To detect these vanishing points, I've used an edge-detection filter, known as Gabor filter, defined as a 2D sinusoid multiplied by gaussian. The phase of the sinusoid determines the orientation of the Gabor kernel, and by convolving the image with a Gabor kernel of a specific orientation, we get a probability of each pixel belonging to that orientation. The purpose of using this technique is to find an individual orientation probability for each pixel. I therefore construct multiple Gabor kernels with different orientation. It is also a good idea to construct Gabor kernels of different scales, to be able to detect lines of different thickness.

I've constructed a Gabor filter bank at 8 different orientation between 0 and 157.5 degrees, at 5 different scales. To get a probability estimation of the pixel orientations, I've done the following:

  • Convolve the image with each of the Gabor kernels Gω,φ to get 8x5 bank of filtered images.
  • For each filtered image, compute the complex response: Iω,φ(x,y) = Re(Gω,φ(x,y))2 + Im(Gω,φ(x,y))2
  • For each pixel in the complex response images, compute the average of the 5 scales: Rφ(x,y) = meanω(Iω,φ(x,y))
  • Then finally, the pixel orientation of each pixel is estimated by finding the maximum of each pixel the 8 response images: θ(x,y) = ArgmaxφRφ(x,y)

At the last step, in order to avoid too much noisy classification, we introduce a confidence threshold for the orientation estimation. This involves only estimating an orientation if the detected maximum orientation, compared to the other orientations, are above a certain threshold.
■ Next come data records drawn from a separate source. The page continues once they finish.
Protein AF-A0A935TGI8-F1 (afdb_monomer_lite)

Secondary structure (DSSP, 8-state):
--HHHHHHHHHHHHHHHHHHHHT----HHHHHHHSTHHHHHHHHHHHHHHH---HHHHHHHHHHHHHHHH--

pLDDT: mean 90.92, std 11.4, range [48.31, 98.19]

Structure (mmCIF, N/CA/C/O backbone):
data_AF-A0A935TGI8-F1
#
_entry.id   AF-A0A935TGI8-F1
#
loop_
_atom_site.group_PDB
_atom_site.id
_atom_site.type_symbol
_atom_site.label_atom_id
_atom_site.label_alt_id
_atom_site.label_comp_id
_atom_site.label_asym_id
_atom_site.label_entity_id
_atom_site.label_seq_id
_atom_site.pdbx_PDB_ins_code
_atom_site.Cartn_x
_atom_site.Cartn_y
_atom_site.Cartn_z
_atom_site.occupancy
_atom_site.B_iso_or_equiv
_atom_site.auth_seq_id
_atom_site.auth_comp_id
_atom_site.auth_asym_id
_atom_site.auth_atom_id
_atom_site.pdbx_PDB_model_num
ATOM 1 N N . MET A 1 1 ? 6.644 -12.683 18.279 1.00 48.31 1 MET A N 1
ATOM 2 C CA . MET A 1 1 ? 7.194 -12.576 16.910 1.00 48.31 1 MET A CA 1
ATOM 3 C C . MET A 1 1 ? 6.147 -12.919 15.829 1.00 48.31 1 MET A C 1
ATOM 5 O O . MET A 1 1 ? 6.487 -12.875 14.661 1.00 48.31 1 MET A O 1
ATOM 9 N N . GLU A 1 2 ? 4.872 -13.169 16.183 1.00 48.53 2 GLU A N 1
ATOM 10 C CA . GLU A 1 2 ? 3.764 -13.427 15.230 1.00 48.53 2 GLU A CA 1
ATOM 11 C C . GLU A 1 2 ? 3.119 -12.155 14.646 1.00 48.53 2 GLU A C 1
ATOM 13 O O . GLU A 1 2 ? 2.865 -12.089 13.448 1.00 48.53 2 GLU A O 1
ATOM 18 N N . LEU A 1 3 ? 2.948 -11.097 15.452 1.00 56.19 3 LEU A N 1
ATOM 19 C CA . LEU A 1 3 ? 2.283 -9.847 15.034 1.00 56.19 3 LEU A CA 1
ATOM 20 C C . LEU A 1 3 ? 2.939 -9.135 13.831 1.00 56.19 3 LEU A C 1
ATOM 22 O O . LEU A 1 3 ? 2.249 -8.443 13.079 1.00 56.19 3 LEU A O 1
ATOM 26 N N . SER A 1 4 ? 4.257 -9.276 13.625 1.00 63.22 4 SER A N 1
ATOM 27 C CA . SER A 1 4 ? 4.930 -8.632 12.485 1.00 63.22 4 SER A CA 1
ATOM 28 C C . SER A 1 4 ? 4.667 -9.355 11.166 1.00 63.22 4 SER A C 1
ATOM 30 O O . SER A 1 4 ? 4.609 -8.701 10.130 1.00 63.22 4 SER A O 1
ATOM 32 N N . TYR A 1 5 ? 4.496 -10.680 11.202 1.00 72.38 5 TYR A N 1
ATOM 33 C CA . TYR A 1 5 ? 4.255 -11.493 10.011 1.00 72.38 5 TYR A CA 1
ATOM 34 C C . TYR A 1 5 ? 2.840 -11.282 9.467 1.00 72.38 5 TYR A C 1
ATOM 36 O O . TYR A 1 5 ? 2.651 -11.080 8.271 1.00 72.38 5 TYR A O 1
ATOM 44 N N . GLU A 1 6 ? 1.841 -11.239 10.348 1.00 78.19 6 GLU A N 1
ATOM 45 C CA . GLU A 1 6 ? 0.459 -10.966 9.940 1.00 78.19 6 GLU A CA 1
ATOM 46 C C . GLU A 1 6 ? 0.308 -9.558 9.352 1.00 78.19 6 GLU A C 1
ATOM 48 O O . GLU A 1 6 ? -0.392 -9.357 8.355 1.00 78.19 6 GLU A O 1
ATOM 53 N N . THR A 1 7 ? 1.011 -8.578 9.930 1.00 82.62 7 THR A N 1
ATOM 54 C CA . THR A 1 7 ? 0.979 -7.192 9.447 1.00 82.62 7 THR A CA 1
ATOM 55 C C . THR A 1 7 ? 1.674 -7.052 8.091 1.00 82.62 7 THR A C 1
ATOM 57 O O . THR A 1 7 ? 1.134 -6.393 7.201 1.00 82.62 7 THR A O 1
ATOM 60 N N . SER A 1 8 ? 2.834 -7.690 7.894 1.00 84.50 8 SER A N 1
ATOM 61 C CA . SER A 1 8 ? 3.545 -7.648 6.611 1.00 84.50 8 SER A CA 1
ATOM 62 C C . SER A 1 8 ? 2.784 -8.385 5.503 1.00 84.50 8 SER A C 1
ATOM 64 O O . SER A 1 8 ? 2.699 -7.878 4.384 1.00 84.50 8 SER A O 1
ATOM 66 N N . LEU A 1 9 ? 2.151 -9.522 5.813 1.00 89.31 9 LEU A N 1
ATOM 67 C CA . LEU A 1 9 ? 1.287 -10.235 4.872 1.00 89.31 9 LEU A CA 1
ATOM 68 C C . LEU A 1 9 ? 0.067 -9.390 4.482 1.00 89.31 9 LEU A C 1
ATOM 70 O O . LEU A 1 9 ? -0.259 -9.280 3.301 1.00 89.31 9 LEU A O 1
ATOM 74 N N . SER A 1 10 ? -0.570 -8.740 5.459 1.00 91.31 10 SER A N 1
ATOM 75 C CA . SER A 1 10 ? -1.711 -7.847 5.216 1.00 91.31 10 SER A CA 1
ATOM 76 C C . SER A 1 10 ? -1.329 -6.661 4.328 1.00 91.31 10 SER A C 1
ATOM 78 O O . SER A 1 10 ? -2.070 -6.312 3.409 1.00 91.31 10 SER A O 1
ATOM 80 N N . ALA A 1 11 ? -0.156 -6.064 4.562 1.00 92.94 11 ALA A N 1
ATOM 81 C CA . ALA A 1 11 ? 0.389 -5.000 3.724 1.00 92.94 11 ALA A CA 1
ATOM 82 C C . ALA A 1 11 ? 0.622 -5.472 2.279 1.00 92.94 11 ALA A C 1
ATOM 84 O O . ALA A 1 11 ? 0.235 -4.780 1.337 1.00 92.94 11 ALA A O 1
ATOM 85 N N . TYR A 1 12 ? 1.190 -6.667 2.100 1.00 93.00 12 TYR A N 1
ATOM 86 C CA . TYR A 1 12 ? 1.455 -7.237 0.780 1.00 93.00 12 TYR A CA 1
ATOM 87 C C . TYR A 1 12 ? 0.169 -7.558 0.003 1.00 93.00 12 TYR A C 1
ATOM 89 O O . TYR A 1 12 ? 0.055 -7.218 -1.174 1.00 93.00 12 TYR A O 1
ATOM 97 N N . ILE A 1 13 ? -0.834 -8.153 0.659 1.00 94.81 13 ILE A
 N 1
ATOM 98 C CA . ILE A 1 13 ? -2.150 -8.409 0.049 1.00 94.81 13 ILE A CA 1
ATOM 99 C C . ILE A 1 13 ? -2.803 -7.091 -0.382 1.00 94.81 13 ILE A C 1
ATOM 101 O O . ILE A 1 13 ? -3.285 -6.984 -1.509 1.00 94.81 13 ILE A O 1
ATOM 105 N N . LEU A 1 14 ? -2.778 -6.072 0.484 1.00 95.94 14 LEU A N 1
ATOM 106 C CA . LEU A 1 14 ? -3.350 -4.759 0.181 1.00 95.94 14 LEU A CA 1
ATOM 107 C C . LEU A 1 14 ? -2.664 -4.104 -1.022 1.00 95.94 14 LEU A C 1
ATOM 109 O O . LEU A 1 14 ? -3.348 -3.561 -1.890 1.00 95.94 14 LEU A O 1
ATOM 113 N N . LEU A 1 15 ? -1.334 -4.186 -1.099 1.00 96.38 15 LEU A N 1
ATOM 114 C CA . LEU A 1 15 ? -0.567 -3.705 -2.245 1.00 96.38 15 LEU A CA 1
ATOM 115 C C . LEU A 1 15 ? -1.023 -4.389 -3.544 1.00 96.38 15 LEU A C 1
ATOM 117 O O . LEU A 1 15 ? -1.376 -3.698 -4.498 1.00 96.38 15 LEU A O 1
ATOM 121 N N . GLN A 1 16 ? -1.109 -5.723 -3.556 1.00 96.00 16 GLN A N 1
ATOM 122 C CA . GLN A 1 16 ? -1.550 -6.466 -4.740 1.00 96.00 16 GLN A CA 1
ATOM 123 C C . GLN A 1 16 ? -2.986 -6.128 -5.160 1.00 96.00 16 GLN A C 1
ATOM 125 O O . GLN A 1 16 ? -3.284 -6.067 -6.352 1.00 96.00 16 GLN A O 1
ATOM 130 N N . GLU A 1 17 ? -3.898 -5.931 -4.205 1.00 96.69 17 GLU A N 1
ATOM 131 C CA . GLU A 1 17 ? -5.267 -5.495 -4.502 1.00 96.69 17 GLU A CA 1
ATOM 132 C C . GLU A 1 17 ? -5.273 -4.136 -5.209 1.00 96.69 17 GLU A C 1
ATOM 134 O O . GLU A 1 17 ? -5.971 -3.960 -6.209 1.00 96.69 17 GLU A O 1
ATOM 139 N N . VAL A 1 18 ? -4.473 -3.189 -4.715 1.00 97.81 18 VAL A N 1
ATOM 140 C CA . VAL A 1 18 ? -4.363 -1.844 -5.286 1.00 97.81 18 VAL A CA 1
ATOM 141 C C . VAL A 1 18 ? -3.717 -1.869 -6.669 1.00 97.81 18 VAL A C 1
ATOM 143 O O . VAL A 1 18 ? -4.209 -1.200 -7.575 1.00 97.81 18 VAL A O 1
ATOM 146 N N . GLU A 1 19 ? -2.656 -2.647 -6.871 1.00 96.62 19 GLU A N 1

From this, the vanishing point is estimated by a voting scheme. We iterate through the orientation image θ, and for each pixel we do the following:

  • Find all pixels below the current pixel P, within the radius r = 0.3 * imageHeight.
  • For each sub-pixel V:
    • We calculate the angular difference γ between the orientation of V, and the angle between the V and P, is lower than a certain threshold, P is voted for.
    • The voting-score is a function of this angular difference, and the distance, d(P,V), between the two pixels:  Vote(P,V) = \frac{1}{1 + (\gamma d(P,V))^2}
  • The pixel which receives the highest score, is determined as the vanishing point.


Below is a visualization of the different steps of the algorithm.

Road Edge Detection

When a vanishing point is detected, the road edges can be estimated. The algorithm is quite straight forward:

  • First apply an edge-detector on the input image, for instance Canny.
  • Detect the strongest N strongest edges through Hough-transform.
    • Filter out edges that are close to horizontal and above the vanishing point.
  • Sort the N strongest edges into left edges and right edges, depending on weither their midpoint is on the left or right half of the image.
  • For each line in each of these two sets:
    • Extract k sample-points (pixels) on the line.
      • For each point, calculate the angular difference between the pixels orientation and the lines orientation.
      • If the angular difference is below threshold, the line receives a vote.
    • Extract two patches on either side of the line, A1 and A2.
      • Compute the difference between these two patches:  diff(A1, A2) = \frac{|mean(A1) - mean(A2)|}{\sqrt{var(A1) + var(A2)}}
    • The lines score is multiplied with the difference between A1 and A2.
  • When the highest scoring left edge and right edge is found, we refine our search space as the area going from the vanishing point, through the lowest point on each of the edges, to the image boarder.